---- DATA SECTION

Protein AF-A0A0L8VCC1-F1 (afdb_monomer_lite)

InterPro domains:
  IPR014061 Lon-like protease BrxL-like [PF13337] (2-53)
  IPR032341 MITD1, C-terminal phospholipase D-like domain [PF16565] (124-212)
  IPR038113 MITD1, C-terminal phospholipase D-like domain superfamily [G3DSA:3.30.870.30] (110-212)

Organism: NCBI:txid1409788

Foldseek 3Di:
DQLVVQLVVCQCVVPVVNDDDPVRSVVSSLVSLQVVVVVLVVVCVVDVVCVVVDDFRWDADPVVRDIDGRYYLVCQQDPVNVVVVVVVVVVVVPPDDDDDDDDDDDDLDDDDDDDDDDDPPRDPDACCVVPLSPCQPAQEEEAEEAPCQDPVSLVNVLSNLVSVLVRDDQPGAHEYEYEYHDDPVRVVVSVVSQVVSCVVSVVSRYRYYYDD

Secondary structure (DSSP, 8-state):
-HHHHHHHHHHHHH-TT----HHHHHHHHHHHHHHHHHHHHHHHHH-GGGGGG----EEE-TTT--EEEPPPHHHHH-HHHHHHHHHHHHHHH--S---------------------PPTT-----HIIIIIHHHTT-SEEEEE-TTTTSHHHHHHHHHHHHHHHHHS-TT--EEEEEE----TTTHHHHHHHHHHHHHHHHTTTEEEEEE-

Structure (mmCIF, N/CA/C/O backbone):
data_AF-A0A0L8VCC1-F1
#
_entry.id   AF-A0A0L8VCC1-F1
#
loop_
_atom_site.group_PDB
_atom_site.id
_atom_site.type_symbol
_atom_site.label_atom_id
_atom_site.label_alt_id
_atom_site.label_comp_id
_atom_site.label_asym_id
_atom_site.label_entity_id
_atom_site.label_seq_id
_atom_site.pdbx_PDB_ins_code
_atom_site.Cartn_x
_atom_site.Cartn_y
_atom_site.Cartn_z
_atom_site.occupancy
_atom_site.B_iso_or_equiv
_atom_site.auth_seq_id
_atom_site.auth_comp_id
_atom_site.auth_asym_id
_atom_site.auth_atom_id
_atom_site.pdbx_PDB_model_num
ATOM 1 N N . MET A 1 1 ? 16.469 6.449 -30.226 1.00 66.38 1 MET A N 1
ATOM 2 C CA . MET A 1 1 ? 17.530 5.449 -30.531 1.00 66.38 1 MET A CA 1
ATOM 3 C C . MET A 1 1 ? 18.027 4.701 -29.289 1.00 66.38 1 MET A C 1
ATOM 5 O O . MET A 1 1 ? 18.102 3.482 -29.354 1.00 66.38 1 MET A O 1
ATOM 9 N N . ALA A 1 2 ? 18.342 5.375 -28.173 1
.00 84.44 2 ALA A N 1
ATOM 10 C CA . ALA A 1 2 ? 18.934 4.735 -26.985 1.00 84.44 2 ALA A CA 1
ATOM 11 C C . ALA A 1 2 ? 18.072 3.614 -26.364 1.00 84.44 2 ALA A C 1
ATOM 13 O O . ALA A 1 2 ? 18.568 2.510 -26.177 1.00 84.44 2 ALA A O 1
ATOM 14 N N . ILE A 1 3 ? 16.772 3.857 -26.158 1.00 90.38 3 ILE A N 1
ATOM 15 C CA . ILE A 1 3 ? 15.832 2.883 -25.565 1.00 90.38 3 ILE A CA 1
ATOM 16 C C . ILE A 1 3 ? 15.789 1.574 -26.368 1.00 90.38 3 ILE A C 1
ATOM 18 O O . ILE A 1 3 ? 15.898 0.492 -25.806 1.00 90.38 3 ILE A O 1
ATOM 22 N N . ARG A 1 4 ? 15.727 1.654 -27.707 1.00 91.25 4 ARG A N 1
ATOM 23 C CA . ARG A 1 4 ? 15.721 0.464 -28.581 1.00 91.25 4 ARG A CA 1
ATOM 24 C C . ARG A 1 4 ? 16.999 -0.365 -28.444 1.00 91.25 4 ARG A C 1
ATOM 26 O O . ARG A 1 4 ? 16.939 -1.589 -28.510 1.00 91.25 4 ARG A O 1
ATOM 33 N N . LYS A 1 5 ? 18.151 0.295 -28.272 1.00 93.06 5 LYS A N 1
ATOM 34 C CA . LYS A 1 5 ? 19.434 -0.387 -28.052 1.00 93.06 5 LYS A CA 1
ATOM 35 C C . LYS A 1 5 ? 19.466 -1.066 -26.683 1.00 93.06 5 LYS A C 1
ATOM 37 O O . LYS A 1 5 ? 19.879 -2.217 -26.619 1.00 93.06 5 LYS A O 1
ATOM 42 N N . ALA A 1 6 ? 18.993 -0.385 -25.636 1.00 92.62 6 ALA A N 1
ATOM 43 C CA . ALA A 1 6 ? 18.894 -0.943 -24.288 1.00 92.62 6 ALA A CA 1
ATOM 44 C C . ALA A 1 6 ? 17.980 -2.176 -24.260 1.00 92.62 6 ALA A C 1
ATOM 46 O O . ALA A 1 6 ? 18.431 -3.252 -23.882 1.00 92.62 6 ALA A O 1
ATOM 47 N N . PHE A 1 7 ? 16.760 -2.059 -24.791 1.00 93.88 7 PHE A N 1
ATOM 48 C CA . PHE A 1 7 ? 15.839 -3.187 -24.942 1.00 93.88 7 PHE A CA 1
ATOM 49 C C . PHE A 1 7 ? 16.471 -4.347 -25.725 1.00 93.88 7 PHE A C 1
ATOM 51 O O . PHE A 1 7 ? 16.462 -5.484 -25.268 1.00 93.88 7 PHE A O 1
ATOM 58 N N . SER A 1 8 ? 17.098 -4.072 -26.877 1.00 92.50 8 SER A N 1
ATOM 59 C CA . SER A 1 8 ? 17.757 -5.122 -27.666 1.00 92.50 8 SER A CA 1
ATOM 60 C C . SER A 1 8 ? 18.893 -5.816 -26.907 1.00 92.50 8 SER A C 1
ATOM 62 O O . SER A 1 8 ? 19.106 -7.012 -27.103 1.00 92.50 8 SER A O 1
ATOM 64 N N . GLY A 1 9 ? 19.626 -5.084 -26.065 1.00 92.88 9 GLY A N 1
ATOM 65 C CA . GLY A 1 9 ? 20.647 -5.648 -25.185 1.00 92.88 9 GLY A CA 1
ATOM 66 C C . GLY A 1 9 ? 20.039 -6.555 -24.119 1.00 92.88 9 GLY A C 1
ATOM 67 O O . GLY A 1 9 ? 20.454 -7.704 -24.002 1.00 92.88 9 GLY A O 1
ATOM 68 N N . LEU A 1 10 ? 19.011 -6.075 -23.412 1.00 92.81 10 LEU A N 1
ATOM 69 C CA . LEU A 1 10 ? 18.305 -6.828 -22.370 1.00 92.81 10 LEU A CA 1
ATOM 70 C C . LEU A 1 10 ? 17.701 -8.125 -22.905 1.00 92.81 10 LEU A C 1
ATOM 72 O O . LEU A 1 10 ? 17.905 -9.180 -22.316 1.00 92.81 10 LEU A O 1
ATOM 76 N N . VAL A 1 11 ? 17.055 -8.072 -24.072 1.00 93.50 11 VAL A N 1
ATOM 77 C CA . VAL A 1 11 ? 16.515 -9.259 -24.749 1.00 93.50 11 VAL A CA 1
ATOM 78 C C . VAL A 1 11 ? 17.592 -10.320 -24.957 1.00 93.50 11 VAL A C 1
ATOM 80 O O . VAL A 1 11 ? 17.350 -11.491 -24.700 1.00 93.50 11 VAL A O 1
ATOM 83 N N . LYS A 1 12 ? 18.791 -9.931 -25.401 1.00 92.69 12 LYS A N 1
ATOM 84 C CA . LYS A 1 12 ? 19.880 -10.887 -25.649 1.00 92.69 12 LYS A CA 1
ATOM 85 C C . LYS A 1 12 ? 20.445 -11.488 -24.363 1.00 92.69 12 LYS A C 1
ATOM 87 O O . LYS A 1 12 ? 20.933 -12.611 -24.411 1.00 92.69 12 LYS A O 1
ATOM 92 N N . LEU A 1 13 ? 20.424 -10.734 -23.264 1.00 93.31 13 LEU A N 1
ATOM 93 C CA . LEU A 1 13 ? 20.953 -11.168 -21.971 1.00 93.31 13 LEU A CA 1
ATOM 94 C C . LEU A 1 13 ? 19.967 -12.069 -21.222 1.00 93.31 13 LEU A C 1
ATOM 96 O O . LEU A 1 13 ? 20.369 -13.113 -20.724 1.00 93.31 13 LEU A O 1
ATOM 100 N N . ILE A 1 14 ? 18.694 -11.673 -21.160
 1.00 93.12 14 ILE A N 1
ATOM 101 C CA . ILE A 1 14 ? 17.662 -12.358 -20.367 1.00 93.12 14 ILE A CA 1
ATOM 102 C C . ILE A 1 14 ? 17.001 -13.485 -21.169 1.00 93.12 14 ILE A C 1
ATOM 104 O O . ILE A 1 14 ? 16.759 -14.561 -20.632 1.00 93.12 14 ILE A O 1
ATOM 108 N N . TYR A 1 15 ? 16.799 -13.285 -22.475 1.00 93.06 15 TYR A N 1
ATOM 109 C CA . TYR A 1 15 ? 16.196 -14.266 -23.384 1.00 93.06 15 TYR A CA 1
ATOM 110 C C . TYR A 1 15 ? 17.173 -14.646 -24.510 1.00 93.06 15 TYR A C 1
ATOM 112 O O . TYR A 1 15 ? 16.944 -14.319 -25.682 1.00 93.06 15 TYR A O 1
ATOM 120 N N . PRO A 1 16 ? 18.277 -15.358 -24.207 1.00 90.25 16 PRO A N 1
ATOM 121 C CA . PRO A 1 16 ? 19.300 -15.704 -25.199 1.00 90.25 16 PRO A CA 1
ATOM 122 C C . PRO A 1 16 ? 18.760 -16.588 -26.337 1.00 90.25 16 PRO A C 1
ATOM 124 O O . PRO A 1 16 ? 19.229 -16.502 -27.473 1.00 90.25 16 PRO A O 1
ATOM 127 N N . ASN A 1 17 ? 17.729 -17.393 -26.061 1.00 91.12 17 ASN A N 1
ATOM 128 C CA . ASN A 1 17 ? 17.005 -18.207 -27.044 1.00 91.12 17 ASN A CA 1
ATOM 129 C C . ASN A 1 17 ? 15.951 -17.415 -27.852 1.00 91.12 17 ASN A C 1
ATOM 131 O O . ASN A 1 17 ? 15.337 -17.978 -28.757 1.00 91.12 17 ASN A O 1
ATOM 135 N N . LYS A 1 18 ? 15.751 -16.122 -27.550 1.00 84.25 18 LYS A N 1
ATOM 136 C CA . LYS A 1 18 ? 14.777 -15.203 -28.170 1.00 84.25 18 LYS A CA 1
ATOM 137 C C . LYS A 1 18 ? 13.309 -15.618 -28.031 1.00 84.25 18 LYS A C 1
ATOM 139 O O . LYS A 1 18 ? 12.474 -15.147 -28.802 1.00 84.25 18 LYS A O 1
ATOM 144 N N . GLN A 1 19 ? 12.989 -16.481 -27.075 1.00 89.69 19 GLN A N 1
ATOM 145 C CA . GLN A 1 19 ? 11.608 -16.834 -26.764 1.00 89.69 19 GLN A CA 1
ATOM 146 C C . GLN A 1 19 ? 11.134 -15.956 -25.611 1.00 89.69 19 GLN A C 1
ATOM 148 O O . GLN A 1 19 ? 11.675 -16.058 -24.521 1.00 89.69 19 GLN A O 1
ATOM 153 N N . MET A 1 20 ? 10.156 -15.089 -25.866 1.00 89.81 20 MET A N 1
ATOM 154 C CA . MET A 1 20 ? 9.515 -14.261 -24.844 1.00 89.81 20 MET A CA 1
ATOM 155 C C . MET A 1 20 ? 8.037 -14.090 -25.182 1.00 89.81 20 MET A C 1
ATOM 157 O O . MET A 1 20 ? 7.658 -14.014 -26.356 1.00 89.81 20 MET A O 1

--------

§ WHAT NEEDS TO BE DONE
Lines of the data above that include the string "phospholipase" must each be copied.

§ ANSWER BOX
  IPR032341 MITD1, C-terminal phospholipase D-like domain [PF16565] (124-212)
  IPR038113 MITD1, C-terminal phospholipase D-like domain superfamily [G3DSA:3.30.870.30] (110-212)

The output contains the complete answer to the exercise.